Que vaut le nouveau film qui réunit Léa Seydoux et Melvil Poupaud ?
Mia Hansen-Løve développe depuis une dizaine d’années un cinéma aussi profond que délicat. Son nouveau film, Un beau matin, nous fait découvrir Léa Seydoux sous un jour sensible, à travers son regard féminin qui s’attache à chaque nuance de l’expression des émotions.
Par Olivier Joyard.
Une vie périclite, une autre se réveille. Ce mouvement de balancier, à la fois romanesque et intime, fait le sel du nouveau film de Mia Hansen-Løve, à travers le personnage d’une jeune Parisienne (Léa Seydoux) dont le père (Pascal Greggory) est atteint d’une maladie dégénérative. Cet intellectuel va mourir. Elle rencontre alors un homme (Melvil Poupaud) qui, doucement mais sûrement, lui redonne goût à la vie. Ce film précieux s’appelle Un beau matin, il s’agit du huitième long-métrage de la réalisatrice de 41 ans, dont l’œuvre se déploie depuis plus d’une décennie avec une délicatesse et une profondeur qui n’appartiennent qu’à elle. Comme tous ses films, celui-ci a pris racine dans sa propre expérience, posant d’emblée la question so French de l’autobiographie… avec quelques nuances. Rencontrée lors du dernier Festival de Cannes, où elle présentait son film à la Quinzaine des réalisateurs, Mia Hansen-Løve évoque ce qu’elle nomme le “miracle” de l’écriture : “Quand j’ai le sentiment qu’un film est possible, c’est que la fiction est possible. Mes films ne sont jamais la traduction littérale de ma vie. La catharsis ne vient pas de la reproduction du même, mais de la transformation.”
Un beau matin s’est d’abord construit autour d’un désir tenace, celui de filmer son actrice. Léa Seydoux ne cesse de nous surprendre, de James Bond au cinéma d’auteur international. Ici, quelque chose survient d’encore différent. “Avec moi, elle est plus à poil, au sens où je la filme dans un rôle qui peut sembler banal et proche de la vie, explique Mia Hansen-Løve. Mais j’ai le sentiment d’accéder encore plus directement au mystère qu’elle incarne, en la délestant de certains attributs de féminité et de glamour. J’ai voulu la filmer comme une vraie personne et non comme un fantasme masculin.” Une ode à l’actrice se dévoile, un exercice d’admiration dont la cinéaste ne se cache pas. “J’ai admiré Léa dans tous ses derniers rôles où je la trouve extraordinaire. Depuis ses débuts, la nature de l’émotion qu’elle véhicule me bouleverse. J’avais envie de la confronter à mon cinéma car il y a de la dureté chez elle, de la force.
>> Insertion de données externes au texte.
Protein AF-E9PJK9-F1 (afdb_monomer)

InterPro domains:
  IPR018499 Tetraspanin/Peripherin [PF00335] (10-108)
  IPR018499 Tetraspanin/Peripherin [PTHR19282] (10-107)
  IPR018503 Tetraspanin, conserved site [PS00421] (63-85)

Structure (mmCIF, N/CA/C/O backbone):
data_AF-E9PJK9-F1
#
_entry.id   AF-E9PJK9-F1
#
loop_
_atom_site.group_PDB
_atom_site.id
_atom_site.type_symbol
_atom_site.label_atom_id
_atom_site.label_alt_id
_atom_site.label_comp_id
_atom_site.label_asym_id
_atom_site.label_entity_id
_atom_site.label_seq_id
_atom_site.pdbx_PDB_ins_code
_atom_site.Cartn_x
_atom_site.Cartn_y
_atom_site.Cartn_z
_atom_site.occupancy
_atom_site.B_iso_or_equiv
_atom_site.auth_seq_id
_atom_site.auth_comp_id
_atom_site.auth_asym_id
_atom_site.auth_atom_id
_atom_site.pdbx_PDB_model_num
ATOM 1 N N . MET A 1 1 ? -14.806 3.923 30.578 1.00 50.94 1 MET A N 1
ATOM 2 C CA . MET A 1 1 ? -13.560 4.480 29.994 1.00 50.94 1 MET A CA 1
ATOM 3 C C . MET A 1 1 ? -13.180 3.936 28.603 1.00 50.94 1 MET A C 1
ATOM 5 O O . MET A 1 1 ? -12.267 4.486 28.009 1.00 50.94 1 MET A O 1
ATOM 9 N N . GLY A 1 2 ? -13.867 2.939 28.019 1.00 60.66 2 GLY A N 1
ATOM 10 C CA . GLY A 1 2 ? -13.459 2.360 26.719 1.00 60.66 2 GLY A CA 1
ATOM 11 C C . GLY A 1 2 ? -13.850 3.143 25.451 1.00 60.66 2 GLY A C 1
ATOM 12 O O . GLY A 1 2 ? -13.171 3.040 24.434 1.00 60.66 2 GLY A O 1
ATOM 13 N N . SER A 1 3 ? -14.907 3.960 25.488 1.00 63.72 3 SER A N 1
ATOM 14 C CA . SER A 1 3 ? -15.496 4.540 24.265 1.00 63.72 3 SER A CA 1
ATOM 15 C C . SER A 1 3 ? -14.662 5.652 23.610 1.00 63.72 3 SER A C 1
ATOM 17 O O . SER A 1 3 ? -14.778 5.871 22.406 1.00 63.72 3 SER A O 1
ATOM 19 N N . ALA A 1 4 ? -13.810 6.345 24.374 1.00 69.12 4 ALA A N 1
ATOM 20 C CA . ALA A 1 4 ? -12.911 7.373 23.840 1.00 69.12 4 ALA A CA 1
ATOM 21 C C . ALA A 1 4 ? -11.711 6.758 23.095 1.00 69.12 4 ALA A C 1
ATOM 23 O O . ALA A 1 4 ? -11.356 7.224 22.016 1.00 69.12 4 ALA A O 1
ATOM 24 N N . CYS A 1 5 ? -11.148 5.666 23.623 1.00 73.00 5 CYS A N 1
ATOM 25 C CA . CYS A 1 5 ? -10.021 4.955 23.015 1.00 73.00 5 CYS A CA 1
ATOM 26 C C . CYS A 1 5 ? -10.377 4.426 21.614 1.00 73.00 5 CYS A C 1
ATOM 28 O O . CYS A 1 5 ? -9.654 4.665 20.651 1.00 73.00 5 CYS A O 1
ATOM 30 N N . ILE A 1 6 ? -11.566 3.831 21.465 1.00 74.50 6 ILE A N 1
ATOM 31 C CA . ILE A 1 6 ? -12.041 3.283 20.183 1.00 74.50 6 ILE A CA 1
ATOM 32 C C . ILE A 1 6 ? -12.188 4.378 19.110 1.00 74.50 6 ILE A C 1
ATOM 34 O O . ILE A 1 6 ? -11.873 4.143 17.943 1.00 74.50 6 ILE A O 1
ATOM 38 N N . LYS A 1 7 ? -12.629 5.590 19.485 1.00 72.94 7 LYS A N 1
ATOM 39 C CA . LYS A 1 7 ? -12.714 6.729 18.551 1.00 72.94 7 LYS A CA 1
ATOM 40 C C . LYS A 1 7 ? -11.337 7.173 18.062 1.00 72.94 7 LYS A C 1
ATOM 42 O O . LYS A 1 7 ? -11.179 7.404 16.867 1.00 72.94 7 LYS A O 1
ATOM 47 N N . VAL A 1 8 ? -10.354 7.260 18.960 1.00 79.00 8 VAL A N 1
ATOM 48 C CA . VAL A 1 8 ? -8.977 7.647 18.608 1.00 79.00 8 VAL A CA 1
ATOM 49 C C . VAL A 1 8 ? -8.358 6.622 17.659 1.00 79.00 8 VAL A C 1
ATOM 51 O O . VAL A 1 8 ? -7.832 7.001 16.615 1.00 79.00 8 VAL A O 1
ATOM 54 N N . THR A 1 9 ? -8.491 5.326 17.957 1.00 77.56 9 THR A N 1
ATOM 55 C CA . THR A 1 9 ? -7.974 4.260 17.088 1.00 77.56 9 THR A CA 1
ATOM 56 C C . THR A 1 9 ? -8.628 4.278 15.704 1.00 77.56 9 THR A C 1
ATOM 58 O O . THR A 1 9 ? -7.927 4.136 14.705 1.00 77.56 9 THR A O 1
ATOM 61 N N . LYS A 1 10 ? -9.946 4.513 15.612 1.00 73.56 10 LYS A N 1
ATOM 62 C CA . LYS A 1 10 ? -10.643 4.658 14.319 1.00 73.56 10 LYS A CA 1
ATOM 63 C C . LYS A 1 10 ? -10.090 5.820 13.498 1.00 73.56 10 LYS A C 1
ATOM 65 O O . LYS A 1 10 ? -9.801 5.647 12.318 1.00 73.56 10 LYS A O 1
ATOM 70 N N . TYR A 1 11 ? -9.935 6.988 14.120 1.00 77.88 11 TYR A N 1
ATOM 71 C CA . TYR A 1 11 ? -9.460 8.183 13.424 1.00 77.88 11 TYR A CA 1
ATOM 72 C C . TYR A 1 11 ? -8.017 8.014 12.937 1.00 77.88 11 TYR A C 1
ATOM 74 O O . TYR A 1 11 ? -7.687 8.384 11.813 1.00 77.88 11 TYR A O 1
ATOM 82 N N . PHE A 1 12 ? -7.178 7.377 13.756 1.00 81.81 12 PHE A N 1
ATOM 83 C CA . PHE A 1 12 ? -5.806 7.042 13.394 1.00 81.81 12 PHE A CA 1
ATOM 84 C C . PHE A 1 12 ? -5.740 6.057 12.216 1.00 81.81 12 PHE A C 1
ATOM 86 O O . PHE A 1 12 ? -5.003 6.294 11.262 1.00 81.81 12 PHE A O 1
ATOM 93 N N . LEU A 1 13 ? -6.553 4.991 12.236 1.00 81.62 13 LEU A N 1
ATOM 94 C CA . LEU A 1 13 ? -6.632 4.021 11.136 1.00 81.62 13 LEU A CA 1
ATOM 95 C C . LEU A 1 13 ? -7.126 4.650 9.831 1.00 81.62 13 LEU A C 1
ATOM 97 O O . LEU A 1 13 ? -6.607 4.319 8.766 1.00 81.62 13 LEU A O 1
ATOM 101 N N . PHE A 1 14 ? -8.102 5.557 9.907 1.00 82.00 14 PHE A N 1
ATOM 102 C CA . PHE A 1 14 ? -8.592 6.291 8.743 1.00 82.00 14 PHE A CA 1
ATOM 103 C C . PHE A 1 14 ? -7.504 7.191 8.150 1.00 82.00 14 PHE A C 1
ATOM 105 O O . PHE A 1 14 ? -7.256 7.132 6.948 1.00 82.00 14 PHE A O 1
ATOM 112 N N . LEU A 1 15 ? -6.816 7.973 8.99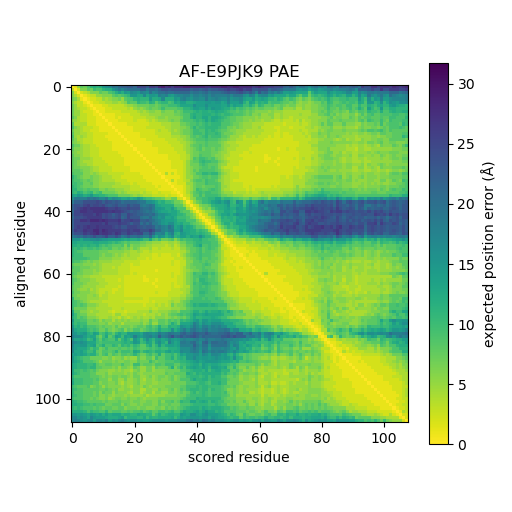1 1.00 85.69 15 LEU A N 1
ATOM 113 C CA . LEU A 1 15 ? -5.732 8.855 8.559 1.00 85.69 15 LEU A CA 1
ATOM 114 C C . LEU A 1 15 ? -4.596 8.065 7.899 1.00 85.69 15 LEU A C 1
ATOM 116 O O . LEU A 1 15 ? -4.126 8.434 6.826 1.00 85.69 15 LEU A O 1
ATOM 120 N N . PHE A 1 16 ? -4.183 6.961 8.519 1.00 83.50 16 PHE A N 1
ATOM 121 C CA . PHE A 1 16 ? -3.123 6.113 7.990 1.00 83.50 16 PHE A CA 1
ATO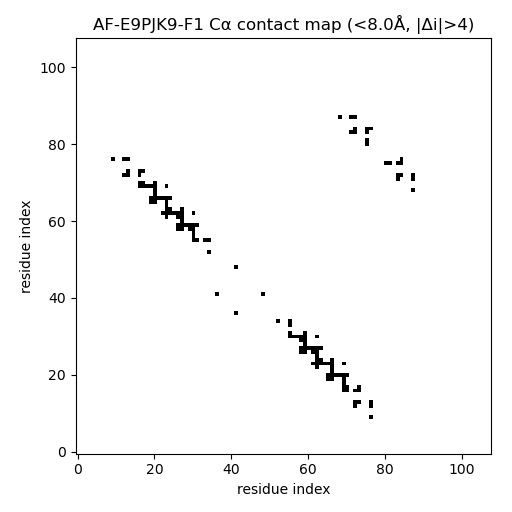M 122 C C . PHE A 1 16 ? -3.512 5.516 6.631 1.00 83.50 16 PHE A C 1
ATOM 124 O O . PHE A 1 16 ? -2.759 5.661 5.673 1.00 83.50 16 PHE A O 1
ATOM 131 N N . ASN A 1 17 ? -4.712 4.937 6.495 1.00 85.75 17 ASN A N 1
ATOM 132 C CA . ASN A 1 17 ? -5.181 4.414 5.203 1.00 85.75 17 ASN A CA 1
ATOM 133 C C . ASN A 1 17 ? -5.289 5.495 4.122 1.00 85.75 17 ASN A C 1
ATOM 135 O O . ASN A 1 17 ? -4.958 5.238 2.966 1.00 85.75 17 ASN A O 1
ATOM 139 N N . LEU A 1 18 ? -5.698 6.711 4.491 1.00 86.75 18 LEU A N 1
ATOM 140 C CA . LEU A 1 18 ? -5.774 7.834 3.560 1.00 86.75 18 LEU A CA 1
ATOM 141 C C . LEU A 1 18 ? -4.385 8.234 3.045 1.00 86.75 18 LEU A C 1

Elle pourrait être éloignée de mes héroïnes, et en même temps, je la trouve unique dans sa façon d’être à l’image et de se rendre disponible au surgissement d’une émotion. Cela a à voir avec la simplicité de son jeu, ce lien avec une tristesse et une mélancolie qui peuvent surgir violemment. Cette brutalité des émotions m’est apparue de façon claire en la filmant.”
Concernant Melvil Poupaud, c’est plutôt le souvenir de Conte d’été d’Éric Rohmer (1996) que Mia Hansen-Løve avait en tête, sa “grâce juvénile” dont elle parle avec conviction donnant au film son équilibre. Reste la touche de la réalisatrice, cette manière singulière de faire couler la dramaturgie. Dans le cinéma proposé ici, les événements ne font pas ou très peu de bruit : un changement de garde-robe dessine la trajectoire d’une amante, un regard cerne un enjeu majeur. Ce choix est devenu difficile à défendre face à une industrie vorace, l’intéressée en est consciente et s’explique : “J’ai l’impression d’être libre, avec des producteurs qui respectent mon écriture. Malgré tout, le cinéma que je défends me semble entré en résistance, encore plus depuis le Covid. Chercher à produire de l’émotion en évitant les effets, les artifices, mais en visant plutôt un sentiment de vérité dans la façon de raconter la vie, ce n’est jamais évident et ça l’est de moins en moins. Je traverse de très gros moments de doute par rapport au fait que ce cinéma-là puisse encore exister.”
Lutter contre le temps qui passe mais aussi contre la mise en danger de l’art : le fond et la forme se rejoignent dans le travail de Mia Hansen-Løve, ce qui lui permet de définir avec sobriété son ambition d’artiste : “Je fais un cinéma de traces. C’est toujours le résidu de quelque chose que je filme, pour garder une idée de certaines existences ou de moments de ma vie, rendre éternel l’éphémère. J’essaie de sauver l’existence de quelque chose après une disparition.”
Un beau matin de Mia Hansen- Løve. Sortie le 5 octobre.